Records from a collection
==============================

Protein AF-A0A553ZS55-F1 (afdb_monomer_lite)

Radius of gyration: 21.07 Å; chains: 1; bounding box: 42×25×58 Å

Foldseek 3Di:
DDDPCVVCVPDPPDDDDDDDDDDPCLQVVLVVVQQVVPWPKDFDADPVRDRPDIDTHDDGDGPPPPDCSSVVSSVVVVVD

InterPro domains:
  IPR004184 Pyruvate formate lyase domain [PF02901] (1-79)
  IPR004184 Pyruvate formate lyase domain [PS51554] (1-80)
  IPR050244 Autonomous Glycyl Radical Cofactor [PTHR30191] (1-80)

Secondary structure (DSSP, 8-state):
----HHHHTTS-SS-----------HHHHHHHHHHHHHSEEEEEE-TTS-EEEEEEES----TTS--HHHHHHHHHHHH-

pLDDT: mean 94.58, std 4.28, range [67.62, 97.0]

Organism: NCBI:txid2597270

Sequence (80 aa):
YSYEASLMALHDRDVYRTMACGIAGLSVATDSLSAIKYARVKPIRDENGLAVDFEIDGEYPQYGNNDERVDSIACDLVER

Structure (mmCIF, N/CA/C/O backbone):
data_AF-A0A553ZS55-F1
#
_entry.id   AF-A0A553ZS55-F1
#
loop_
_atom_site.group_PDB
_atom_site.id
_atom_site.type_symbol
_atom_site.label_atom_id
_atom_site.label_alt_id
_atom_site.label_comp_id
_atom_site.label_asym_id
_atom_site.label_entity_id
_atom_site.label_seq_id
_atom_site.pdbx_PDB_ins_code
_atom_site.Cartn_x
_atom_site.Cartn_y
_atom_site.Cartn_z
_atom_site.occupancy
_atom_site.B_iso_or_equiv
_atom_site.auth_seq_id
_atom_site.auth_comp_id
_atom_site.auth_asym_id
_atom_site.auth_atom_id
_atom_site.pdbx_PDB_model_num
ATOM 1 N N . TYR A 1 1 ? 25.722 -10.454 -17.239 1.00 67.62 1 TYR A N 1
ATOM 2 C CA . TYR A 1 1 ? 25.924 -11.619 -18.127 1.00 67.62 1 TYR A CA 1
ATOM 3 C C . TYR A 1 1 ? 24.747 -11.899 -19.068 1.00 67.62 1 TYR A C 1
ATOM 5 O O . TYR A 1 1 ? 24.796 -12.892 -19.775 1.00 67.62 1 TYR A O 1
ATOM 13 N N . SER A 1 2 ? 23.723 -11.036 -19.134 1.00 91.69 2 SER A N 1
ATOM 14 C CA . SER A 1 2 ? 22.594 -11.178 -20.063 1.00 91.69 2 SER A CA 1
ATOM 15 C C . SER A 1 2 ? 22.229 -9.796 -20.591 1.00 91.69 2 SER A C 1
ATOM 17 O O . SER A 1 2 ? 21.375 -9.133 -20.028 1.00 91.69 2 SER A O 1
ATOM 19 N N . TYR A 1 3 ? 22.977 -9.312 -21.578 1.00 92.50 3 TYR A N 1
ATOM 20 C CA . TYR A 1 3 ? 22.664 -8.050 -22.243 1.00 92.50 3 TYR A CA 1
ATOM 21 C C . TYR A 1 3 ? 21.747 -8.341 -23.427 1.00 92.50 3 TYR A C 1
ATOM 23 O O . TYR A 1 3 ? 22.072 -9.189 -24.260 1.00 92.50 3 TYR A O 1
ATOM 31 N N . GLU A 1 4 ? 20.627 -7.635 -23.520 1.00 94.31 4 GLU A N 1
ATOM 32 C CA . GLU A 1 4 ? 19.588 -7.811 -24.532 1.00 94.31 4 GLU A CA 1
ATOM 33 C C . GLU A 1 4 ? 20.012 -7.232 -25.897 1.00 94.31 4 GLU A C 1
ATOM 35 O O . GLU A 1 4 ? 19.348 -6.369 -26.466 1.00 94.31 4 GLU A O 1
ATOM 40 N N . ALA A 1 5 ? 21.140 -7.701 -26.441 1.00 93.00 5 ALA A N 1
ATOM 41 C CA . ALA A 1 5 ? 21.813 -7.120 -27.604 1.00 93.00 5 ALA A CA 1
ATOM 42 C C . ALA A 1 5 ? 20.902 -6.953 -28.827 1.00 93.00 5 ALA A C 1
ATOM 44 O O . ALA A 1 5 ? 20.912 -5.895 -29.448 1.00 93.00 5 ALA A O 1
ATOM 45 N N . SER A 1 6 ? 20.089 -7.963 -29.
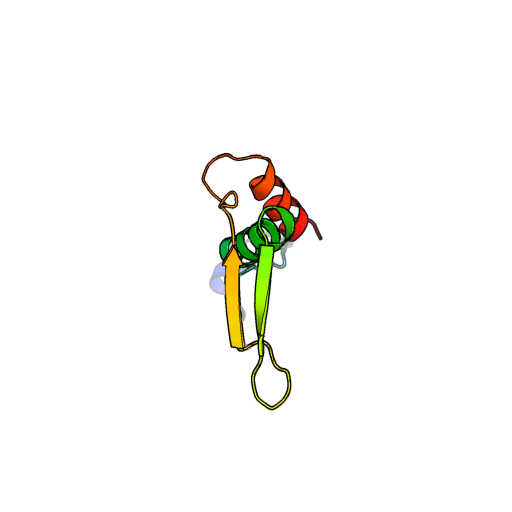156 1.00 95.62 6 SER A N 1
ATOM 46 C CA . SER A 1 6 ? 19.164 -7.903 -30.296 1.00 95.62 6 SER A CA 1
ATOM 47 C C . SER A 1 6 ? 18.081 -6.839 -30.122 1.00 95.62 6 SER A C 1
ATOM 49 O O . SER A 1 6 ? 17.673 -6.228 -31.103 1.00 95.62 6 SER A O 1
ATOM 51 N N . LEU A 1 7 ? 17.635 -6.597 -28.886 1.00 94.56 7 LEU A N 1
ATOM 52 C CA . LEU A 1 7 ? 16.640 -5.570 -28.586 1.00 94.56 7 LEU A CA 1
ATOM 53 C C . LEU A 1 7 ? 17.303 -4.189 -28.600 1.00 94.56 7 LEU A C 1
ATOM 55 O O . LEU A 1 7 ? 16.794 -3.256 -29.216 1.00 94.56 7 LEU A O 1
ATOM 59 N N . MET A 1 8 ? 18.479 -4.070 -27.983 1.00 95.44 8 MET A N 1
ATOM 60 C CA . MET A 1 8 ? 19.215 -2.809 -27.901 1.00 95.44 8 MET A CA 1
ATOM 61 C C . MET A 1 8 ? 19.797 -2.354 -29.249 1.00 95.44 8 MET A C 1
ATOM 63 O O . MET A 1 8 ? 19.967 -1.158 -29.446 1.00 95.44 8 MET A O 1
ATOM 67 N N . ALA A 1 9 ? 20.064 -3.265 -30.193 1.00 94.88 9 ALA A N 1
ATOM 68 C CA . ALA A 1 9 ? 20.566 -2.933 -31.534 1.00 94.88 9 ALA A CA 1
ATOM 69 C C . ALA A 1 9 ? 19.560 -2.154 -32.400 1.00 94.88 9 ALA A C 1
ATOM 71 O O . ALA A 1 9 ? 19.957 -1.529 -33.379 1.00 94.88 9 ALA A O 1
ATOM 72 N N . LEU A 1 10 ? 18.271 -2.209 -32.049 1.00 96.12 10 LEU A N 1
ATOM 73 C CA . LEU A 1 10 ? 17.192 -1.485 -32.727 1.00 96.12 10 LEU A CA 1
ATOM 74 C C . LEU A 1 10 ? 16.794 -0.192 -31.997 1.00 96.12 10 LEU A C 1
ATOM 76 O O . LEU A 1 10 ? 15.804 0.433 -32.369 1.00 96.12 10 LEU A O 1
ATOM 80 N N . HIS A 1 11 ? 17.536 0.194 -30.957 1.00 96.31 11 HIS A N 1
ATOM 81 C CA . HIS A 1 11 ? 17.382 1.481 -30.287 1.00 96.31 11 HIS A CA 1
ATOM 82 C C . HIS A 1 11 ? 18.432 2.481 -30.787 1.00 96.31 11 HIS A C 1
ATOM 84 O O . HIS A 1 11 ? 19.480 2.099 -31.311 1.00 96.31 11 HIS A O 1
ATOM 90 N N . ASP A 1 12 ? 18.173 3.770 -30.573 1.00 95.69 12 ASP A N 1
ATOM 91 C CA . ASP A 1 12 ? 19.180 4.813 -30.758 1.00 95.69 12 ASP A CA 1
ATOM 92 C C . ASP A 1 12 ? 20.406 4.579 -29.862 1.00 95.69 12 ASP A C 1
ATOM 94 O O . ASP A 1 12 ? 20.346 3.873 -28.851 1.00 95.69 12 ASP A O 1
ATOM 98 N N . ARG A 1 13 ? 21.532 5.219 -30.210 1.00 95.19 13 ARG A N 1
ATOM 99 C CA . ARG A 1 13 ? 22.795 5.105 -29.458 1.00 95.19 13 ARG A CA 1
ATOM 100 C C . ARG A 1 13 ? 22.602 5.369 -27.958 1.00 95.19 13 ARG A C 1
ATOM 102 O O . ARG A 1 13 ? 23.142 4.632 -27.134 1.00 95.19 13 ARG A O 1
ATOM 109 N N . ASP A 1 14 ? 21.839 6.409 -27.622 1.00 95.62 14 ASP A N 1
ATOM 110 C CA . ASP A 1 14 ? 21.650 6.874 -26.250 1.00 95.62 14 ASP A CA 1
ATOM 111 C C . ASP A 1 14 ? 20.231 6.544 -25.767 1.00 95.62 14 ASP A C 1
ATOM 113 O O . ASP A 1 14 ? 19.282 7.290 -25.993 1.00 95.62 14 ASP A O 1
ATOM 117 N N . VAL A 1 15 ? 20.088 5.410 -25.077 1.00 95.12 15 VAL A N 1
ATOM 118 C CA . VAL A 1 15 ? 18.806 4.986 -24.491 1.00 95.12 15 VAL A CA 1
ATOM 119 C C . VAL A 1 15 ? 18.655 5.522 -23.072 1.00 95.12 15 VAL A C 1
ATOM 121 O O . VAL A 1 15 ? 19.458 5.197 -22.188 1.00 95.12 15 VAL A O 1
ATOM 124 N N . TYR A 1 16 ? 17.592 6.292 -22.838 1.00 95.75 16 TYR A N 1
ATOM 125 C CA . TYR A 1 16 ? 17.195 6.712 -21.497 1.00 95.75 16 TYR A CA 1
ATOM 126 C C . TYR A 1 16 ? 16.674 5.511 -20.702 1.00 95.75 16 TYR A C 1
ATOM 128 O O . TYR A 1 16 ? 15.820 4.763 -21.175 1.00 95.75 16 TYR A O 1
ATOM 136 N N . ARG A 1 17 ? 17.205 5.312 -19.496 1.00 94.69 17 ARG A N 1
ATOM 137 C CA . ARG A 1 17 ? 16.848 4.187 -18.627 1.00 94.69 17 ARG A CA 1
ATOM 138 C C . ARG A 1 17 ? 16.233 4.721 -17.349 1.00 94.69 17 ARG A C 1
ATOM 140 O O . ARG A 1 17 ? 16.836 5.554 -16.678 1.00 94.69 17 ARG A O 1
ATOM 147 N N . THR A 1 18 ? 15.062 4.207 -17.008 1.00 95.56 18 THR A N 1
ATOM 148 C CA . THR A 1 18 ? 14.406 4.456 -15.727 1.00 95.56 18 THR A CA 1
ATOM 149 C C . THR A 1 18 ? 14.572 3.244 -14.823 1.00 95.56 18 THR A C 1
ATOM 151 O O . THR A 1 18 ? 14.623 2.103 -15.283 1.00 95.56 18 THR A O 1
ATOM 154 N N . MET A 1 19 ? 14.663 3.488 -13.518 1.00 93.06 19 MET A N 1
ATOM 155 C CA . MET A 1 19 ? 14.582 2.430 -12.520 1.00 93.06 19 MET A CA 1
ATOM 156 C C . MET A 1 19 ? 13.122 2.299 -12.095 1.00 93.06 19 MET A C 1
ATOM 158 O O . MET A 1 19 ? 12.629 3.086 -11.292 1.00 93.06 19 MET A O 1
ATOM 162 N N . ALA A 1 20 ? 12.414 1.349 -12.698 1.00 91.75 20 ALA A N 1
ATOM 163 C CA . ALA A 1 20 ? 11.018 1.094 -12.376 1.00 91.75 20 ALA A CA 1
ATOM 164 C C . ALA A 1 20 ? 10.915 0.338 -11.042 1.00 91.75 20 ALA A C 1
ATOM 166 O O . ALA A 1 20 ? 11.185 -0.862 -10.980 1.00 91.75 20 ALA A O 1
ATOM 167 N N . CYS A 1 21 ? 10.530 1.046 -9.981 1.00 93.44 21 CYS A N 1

==============================

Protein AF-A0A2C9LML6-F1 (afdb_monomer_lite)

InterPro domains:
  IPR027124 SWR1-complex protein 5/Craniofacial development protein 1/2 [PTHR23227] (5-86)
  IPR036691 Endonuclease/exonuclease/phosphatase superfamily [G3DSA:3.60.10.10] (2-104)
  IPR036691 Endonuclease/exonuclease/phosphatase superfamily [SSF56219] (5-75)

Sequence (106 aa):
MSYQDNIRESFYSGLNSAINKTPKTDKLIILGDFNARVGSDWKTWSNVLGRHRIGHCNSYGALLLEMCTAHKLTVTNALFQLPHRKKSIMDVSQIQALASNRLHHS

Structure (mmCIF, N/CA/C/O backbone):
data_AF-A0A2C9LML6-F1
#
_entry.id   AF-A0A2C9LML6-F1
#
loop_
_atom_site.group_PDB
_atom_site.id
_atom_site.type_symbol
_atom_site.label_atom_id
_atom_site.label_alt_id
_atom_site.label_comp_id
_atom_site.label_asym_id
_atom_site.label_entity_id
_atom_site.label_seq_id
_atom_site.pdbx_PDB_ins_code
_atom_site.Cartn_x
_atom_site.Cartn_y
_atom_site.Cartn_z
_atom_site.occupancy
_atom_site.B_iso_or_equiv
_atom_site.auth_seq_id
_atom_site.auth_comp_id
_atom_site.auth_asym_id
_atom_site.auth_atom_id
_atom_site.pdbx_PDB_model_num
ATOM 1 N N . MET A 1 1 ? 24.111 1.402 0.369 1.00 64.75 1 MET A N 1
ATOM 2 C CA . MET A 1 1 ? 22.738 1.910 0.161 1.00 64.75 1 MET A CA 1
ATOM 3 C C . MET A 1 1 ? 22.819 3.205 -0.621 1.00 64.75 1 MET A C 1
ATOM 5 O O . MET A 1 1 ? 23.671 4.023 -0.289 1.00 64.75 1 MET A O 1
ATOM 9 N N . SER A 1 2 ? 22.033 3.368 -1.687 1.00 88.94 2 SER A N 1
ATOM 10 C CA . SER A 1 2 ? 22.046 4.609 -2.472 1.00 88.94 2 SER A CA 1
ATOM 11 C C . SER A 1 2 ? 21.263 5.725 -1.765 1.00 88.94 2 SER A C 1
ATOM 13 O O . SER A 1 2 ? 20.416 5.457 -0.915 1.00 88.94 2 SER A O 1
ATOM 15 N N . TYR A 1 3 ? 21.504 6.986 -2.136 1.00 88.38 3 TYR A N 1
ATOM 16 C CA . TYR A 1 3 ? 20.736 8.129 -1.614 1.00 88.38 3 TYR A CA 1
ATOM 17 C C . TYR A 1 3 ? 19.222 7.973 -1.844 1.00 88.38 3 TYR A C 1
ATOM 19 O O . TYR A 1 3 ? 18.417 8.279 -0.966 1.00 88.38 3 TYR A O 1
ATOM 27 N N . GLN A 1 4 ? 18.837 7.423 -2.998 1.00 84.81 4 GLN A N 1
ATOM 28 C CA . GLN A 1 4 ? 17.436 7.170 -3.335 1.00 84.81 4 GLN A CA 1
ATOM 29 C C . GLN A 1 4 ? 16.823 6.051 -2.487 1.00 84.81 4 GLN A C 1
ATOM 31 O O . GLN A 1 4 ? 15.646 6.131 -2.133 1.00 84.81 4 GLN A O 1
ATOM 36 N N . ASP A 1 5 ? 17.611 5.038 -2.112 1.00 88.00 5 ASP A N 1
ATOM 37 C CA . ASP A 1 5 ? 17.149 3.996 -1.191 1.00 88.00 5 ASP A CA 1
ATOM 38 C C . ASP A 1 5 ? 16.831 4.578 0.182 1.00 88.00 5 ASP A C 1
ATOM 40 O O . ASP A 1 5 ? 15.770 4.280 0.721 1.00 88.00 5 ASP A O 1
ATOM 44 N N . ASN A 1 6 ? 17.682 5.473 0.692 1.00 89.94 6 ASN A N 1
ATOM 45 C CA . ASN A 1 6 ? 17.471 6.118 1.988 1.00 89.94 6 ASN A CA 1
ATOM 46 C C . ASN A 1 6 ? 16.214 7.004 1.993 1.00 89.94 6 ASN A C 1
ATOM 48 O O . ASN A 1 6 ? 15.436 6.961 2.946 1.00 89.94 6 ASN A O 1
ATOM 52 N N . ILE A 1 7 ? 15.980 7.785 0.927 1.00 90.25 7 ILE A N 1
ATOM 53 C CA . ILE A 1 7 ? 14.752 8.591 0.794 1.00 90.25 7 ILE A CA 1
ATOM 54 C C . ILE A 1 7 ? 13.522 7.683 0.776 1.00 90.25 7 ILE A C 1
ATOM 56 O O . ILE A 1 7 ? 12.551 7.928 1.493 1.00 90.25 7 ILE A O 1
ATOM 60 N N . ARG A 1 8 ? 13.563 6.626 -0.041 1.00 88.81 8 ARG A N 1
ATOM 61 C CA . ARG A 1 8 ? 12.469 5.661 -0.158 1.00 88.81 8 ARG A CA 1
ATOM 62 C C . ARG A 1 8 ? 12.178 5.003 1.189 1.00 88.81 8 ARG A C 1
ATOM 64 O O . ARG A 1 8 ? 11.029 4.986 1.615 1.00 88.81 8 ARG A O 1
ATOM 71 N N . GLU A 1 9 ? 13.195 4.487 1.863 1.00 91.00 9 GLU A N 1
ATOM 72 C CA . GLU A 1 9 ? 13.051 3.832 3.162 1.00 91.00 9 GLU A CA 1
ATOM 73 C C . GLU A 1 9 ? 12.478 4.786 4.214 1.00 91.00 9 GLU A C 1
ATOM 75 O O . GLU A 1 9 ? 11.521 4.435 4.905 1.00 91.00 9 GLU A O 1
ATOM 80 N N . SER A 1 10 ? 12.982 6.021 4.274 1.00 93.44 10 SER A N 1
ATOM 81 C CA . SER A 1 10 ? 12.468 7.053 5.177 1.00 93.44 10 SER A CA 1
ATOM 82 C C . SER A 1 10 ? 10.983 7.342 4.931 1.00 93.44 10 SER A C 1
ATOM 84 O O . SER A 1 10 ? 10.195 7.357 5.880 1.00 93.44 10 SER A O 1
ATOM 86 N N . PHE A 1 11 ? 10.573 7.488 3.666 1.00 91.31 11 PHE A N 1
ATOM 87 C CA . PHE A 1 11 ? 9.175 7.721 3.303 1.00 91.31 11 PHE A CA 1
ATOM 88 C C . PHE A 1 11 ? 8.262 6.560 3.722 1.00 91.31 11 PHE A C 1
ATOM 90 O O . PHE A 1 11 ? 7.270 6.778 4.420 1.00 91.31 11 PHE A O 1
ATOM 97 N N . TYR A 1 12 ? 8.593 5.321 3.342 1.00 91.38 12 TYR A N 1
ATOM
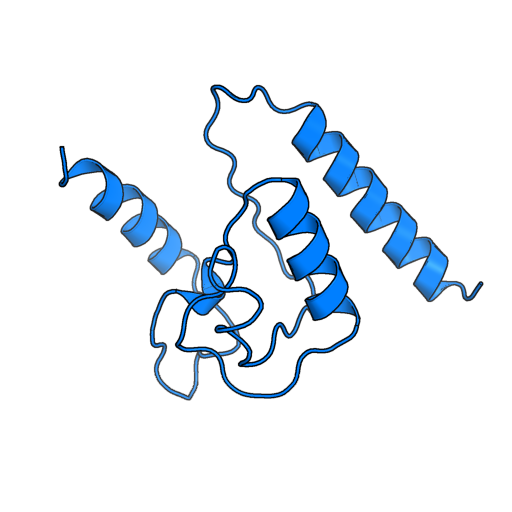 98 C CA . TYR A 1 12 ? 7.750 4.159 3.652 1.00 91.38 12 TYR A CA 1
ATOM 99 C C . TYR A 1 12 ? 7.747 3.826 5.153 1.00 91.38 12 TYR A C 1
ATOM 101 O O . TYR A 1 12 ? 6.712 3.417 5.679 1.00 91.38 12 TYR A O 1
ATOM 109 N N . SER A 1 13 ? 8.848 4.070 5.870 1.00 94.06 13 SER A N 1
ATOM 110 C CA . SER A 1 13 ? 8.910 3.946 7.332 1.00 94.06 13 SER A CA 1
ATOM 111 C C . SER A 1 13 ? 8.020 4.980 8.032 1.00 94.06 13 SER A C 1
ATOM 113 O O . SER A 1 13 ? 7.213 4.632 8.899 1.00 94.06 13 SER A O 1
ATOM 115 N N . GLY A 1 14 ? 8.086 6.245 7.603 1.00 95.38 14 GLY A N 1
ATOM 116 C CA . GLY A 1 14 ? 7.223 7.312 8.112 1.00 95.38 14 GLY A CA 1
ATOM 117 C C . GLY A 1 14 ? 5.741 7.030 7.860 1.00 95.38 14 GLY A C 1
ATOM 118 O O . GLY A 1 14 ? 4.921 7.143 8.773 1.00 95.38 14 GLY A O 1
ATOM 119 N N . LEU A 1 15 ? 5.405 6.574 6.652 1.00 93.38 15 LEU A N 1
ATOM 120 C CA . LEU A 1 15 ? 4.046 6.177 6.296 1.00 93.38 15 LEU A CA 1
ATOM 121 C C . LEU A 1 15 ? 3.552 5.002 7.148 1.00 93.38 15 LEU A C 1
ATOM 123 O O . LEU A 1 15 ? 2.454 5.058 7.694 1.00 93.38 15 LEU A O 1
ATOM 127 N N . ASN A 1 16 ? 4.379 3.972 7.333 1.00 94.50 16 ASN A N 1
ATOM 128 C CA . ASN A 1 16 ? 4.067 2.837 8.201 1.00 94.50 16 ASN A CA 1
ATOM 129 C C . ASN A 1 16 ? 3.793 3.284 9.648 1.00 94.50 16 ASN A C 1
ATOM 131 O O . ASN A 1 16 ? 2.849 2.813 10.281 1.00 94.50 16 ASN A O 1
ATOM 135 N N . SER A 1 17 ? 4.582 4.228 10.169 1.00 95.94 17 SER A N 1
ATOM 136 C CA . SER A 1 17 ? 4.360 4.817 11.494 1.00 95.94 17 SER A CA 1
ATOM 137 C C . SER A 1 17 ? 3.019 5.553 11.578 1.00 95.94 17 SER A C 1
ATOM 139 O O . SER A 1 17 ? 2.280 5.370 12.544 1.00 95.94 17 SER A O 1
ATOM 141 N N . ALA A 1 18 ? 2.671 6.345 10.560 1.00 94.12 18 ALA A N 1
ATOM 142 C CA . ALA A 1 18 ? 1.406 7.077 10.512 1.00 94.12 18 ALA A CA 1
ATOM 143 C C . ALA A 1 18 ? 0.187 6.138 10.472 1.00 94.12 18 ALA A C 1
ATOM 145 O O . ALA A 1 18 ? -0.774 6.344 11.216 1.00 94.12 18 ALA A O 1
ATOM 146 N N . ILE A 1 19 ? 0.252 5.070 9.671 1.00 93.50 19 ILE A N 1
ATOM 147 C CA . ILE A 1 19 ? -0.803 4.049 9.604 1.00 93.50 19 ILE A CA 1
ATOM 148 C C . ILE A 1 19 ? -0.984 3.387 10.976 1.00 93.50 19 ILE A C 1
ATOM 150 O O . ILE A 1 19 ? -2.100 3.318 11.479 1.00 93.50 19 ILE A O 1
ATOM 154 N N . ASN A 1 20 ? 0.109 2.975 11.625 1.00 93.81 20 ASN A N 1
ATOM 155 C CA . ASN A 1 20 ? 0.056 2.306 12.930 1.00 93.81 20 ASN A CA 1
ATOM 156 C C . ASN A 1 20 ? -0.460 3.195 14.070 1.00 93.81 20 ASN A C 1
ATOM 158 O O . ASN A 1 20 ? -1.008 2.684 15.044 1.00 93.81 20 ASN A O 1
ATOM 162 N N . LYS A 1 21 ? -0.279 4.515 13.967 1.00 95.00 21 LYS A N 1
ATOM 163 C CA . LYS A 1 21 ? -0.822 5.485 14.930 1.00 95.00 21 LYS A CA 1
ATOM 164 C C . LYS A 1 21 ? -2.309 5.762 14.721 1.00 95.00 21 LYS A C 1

==============================

» **Assignment**:
Give again, exactly as written above, every line from the one holding "ATOM 84 O O . SER" to the one holding "ATOM 110 C CA . SER", with both ends kept and the pictures left out.

» **Solution to the problem**:
ATOM 84 O O . SER A 1 10 ? 10.195 7.357 5.880 1.00 93.44 10 SER A O 1
ATOM 86 N N . PHE A 1 11 ? 10.573 7.488 3.666 1.00 91.31 11 PHE A N 1
ATOM 87 C CA . PHE A 1 11 ? 9.175 7.721 3.303 1.00 91.31 11 PHE A CA 1
ATOM 88 C C . PHE A 1 11 ? 8.262 6.560 3.722 1.00 91.31 11 PHE A C 1
ATOM 90 O O . PHE A 1 11 ? 7.270 6.778 4.420 1.00 91.31 11 PHE A O 1
ATOM 97 N N . TYR A 1 12 ? 8.593 5.321 3.342 1.00 91.38 12 TYR A N 1
ATOM
 98 C CA . TYR A 1 12 ? 7.750 4.159 3.652 1.00 91.38 12 TYR A CA 1
ATOM 99 C C . TYR A 1 12 ? 7.747 3.826 5.153 1.00 91.38 12 TYR A C 1
ATOM 101 O O . TYR A 1 12 ? 6.712 3.417 5.679 1.00 91.38 12 TYR A O 1
ATOM 109 N N . SER A 1 13 ? 8.848 4.070 5.870 1.00 94.06 13 SER A N 1
ATOM 110 C CA . SER A 1 13 ? 8.910 3.946 7.332 1.00 94.06 13 SER A CA 1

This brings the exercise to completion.